__Instructions to follow__.
Scan the material and copy every line in which "mediated" appears.
START Extracted material
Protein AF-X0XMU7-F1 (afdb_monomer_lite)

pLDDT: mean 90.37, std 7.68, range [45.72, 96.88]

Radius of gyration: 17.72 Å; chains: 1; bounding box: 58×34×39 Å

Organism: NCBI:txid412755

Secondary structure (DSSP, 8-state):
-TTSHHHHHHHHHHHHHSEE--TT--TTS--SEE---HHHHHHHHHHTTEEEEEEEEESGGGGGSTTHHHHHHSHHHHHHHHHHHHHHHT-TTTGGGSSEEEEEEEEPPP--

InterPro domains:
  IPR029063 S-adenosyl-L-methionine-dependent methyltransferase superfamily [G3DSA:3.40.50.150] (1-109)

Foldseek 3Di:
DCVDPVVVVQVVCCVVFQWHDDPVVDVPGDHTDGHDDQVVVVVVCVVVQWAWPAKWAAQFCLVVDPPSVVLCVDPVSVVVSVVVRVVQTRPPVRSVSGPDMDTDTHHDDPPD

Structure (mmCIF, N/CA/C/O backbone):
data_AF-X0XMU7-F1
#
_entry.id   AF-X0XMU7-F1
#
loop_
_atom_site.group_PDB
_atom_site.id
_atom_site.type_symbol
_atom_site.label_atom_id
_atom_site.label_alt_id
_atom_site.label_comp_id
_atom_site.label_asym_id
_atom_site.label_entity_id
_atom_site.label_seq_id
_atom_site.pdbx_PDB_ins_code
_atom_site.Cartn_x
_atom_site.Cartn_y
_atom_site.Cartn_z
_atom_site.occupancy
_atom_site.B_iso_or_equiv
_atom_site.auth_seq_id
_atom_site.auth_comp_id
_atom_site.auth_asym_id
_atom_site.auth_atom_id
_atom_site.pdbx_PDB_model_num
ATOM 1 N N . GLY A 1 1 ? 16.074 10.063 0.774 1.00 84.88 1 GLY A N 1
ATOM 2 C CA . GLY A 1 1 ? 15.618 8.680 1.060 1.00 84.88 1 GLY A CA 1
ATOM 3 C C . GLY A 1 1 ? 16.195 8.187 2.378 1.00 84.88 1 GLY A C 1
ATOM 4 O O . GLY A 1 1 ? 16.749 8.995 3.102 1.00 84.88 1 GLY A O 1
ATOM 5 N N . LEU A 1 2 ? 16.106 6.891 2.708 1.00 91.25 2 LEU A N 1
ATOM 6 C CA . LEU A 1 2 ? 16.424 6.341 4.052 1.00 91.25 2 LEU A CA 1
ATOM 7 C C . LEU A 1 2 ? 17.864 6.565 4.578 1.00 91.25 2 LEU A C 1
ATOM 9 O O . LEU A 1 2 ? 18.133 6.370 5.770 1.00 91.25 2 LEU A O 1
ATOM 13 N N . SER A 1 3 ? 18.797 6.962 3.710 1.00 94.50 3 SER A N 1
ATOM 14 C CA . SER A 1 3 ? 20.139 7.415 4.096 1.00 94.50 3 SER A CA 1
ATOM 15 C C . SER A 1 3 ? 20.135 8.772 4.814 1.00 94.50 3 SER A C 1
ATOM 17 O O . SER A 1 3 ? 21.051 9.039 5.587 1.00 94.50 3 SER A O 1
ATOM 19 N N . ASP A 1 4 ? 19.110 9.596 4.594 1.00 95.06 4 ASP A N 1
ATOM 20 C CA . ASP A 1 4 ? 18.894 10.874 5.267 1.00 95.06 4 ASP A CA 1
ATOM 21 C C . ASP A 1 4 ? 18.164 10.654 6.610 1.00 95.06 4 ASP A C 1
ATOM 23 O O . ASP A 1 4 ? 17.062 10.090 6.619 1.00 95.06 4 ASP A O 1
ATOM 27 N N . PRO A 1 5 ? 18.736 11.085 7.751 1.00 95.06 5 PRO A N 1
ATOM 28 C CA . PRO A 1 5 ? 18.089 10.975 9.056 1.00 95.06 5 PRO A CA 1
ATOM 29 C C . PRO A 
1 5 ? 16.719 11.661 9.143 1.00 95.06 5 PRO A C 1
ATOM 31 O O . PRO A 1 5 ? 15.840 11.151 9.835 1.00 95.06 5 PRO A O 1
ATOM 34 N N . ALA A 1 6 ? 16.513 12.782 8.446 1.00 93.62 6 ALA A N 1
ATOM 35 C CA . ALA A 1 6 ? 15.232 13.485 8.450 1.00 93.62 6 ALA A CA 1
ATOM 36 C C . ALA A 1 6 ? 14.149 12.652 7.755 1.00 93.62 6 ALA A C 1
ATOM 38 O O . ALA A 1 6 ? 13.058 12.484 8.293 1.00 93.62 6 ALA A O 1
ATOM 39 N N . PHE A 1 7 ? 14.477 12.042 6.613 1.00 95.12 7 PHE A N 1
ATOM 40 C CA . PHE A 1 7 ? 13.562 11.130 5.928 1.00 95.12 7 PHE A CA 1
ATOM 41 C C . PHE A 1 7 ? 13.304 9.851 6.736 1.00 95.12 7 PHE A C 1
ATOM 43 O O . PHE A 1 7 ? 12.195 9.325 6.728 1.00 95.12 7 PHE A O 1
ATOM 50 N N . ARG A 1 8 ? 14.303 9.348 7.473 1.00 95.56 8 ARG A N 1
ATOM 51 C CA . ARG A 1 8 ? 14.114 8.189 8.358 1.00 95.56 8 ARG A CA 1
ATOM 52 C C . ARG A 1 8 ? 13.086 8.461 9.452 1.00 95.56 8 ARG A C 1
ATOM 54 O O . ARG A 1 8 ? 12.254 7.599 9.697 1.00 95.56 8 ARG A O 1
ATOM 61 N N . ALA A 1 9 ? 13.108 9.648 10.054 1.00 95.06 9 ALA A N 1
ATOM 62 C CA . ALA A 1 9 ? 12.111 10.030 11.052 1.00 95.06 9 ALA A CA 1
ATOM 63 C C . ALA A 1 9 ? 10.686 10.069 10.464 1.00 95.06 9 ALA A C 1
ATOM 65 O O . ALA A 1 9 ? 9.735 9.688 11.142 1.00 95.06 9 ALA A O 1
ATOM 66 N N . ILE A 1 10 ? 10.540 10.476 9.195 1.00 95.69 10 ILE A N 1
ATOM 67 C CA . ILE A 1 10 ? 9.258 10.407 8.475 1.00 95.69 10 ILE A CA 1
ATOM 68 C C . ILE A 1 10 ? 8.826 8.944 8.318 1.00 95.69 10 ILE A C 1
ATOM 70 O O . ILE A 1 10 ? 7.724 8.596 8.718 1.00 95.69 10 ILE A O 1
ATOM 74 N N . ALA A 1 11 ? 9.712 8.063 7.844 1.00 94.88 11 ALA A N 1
END Extracted material
START Extracted material
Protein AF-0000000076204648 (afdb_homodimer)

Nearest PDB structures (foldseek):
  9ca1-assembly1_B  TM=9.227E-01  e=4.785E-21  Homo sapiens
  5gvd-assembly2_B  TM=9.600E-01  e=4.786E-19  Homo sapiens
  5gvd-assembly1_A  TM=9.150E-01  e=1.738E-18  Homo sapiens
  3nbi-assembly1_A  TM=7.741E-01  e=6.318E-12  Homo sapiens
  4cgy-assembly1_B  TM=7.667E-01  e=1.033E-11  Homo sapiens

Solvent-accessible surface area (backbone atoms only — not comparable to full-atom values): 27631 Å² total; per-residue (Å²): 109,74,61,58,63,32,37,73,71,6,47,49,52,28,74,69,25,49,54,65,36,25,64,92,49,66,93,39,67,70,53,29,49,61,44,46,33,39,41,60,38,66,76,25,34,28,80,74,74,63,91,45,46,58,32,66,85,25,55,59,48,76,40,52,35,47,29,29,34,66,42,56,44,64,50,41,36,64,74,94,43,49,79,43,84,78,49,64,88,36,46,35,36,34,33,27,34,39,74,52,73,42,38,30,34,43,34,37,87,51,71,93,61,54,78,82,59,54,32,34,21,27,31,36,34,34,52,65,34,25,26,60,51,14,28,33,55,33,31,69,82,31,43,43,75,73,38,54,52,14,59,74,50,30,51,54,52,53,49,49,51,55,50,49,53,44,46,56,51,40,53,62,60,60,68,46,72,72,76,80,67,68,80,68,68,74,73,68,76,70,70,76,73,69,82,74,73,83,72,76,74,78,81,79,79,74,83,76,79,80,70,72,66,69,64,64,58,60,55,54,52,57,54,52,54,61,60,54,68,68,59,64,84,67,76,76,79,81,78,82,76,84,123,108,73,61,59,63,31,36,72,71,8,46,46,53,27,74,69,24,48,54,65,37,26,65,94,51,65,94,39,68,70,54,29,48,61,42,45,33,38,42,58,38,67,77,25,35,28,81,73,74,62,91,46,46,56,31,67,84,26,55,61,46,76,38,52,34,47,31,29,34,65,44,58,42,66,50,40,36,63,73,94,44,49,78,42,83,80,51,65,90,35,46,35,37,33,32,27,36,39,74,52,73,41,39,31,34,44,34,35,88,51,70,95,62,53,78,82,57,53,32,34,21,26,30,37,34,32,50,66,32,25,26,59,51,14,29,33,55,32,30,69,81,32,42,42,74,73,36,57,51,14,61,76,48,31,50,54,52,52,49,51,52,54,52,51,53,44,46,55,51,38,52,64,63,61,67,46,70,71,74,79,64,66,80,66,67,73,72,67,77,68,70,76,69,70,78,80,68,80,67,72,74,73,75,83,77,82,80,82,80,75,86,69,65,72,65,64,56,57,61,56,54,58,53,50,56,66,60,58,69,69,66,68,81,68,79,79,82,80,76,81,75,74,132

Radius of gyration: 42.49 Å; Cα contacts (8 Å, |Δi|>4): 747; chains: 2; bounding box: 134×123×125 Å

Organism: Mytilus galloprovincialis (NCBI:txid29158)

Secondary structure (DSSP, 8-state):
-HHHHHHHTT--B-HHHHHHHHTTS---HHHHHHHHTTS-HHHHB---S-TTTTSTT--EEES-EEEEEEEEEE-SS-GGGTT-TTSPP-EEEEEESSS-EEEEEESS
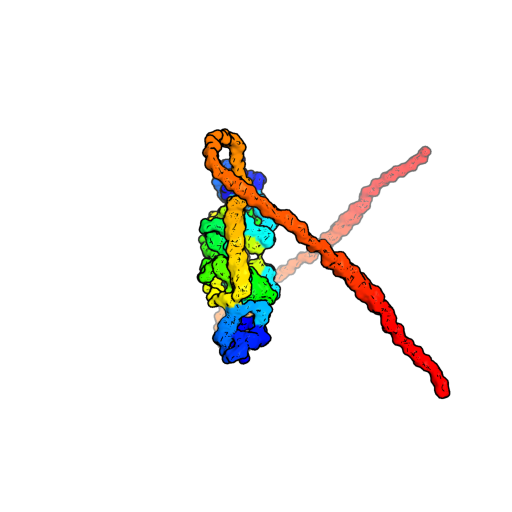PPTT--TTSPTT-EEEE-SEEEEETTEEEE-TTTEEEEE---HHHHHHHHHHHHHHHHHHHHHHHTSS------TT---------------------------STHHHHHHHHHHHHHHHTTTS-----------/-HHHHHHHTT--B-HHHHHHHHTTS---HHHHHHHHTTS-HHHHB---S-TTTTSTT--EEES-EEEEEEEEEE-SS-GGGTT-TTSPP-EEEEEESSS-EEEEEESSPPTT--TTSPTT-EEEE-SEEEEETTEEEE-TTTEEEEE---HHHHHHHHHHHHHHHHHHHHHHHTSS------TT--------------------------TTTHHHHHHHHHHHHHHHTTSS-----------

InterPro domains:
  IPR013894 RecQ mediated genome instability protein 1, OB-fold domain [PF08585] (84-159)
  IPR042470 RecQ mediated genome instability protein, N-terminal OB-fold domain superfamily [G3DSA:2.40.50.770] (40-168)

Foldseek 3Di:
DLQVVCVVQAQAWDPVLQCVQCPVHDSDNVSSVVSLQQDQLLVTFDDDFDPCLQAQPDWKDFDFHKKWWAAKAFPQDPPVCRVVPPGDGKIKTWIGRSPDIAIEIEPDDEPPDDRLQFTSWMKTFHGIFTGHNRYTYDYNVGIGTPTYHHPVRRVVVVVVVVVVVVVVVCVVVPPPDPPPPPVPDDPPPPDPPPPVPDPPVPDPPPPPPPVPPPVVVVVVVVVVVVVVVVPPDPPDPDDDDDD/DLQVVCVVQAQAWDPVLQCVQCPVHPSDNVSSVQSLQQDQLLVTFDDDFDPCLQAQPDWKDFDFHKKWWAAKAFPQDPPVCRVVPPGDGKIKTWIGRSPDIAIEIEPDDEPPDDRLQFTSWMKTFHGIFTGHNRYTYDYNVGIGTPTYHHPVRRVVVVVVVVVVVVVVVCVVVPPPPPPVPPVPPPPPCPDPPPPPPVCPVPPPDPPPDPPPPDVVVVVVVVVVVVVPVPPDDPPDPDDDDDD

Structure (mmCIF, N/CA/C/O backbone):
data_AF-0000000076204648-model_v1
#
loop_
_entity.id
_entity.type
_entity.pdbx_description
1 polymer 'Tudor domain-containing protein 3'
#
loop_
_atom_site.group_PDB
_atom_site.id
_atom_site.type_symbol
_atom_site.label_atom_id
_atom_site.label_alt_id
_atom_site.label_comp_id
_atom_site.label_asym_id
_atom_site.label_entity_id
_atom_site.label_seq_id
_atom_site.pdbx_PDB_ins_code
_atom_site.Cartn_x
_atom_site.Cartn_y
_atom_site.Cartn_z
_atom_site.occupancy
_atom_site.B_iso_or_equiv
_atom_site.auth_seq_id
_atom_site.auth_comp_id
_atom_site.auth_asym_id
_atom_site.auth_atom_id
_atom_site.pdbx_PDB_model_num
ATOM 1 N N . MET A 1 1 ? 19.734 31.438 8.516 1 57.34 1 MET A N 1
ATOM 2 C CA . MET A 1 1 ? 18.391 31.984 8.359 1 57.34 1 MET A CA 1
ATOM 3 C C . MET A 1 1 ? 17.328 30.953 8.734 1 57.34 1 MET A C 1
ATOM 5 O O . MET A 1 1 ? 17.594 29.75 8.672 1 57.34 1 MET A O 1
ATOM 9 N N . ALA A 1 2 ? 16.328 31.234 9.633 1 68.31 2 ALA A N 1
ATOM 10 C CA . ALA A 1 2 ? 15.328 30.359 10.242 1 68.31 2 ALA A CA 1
END Extracted material
__Answer box__.
  IPR013894 RecQ mediated genome instability protein 1, OB-fold domain [PF08585] (84-159)
  IPR042470 RecQ mediated genome instability protein, N-terminal OB-fold domain superfamily [G3DSA:2.40.50.770] (40-168)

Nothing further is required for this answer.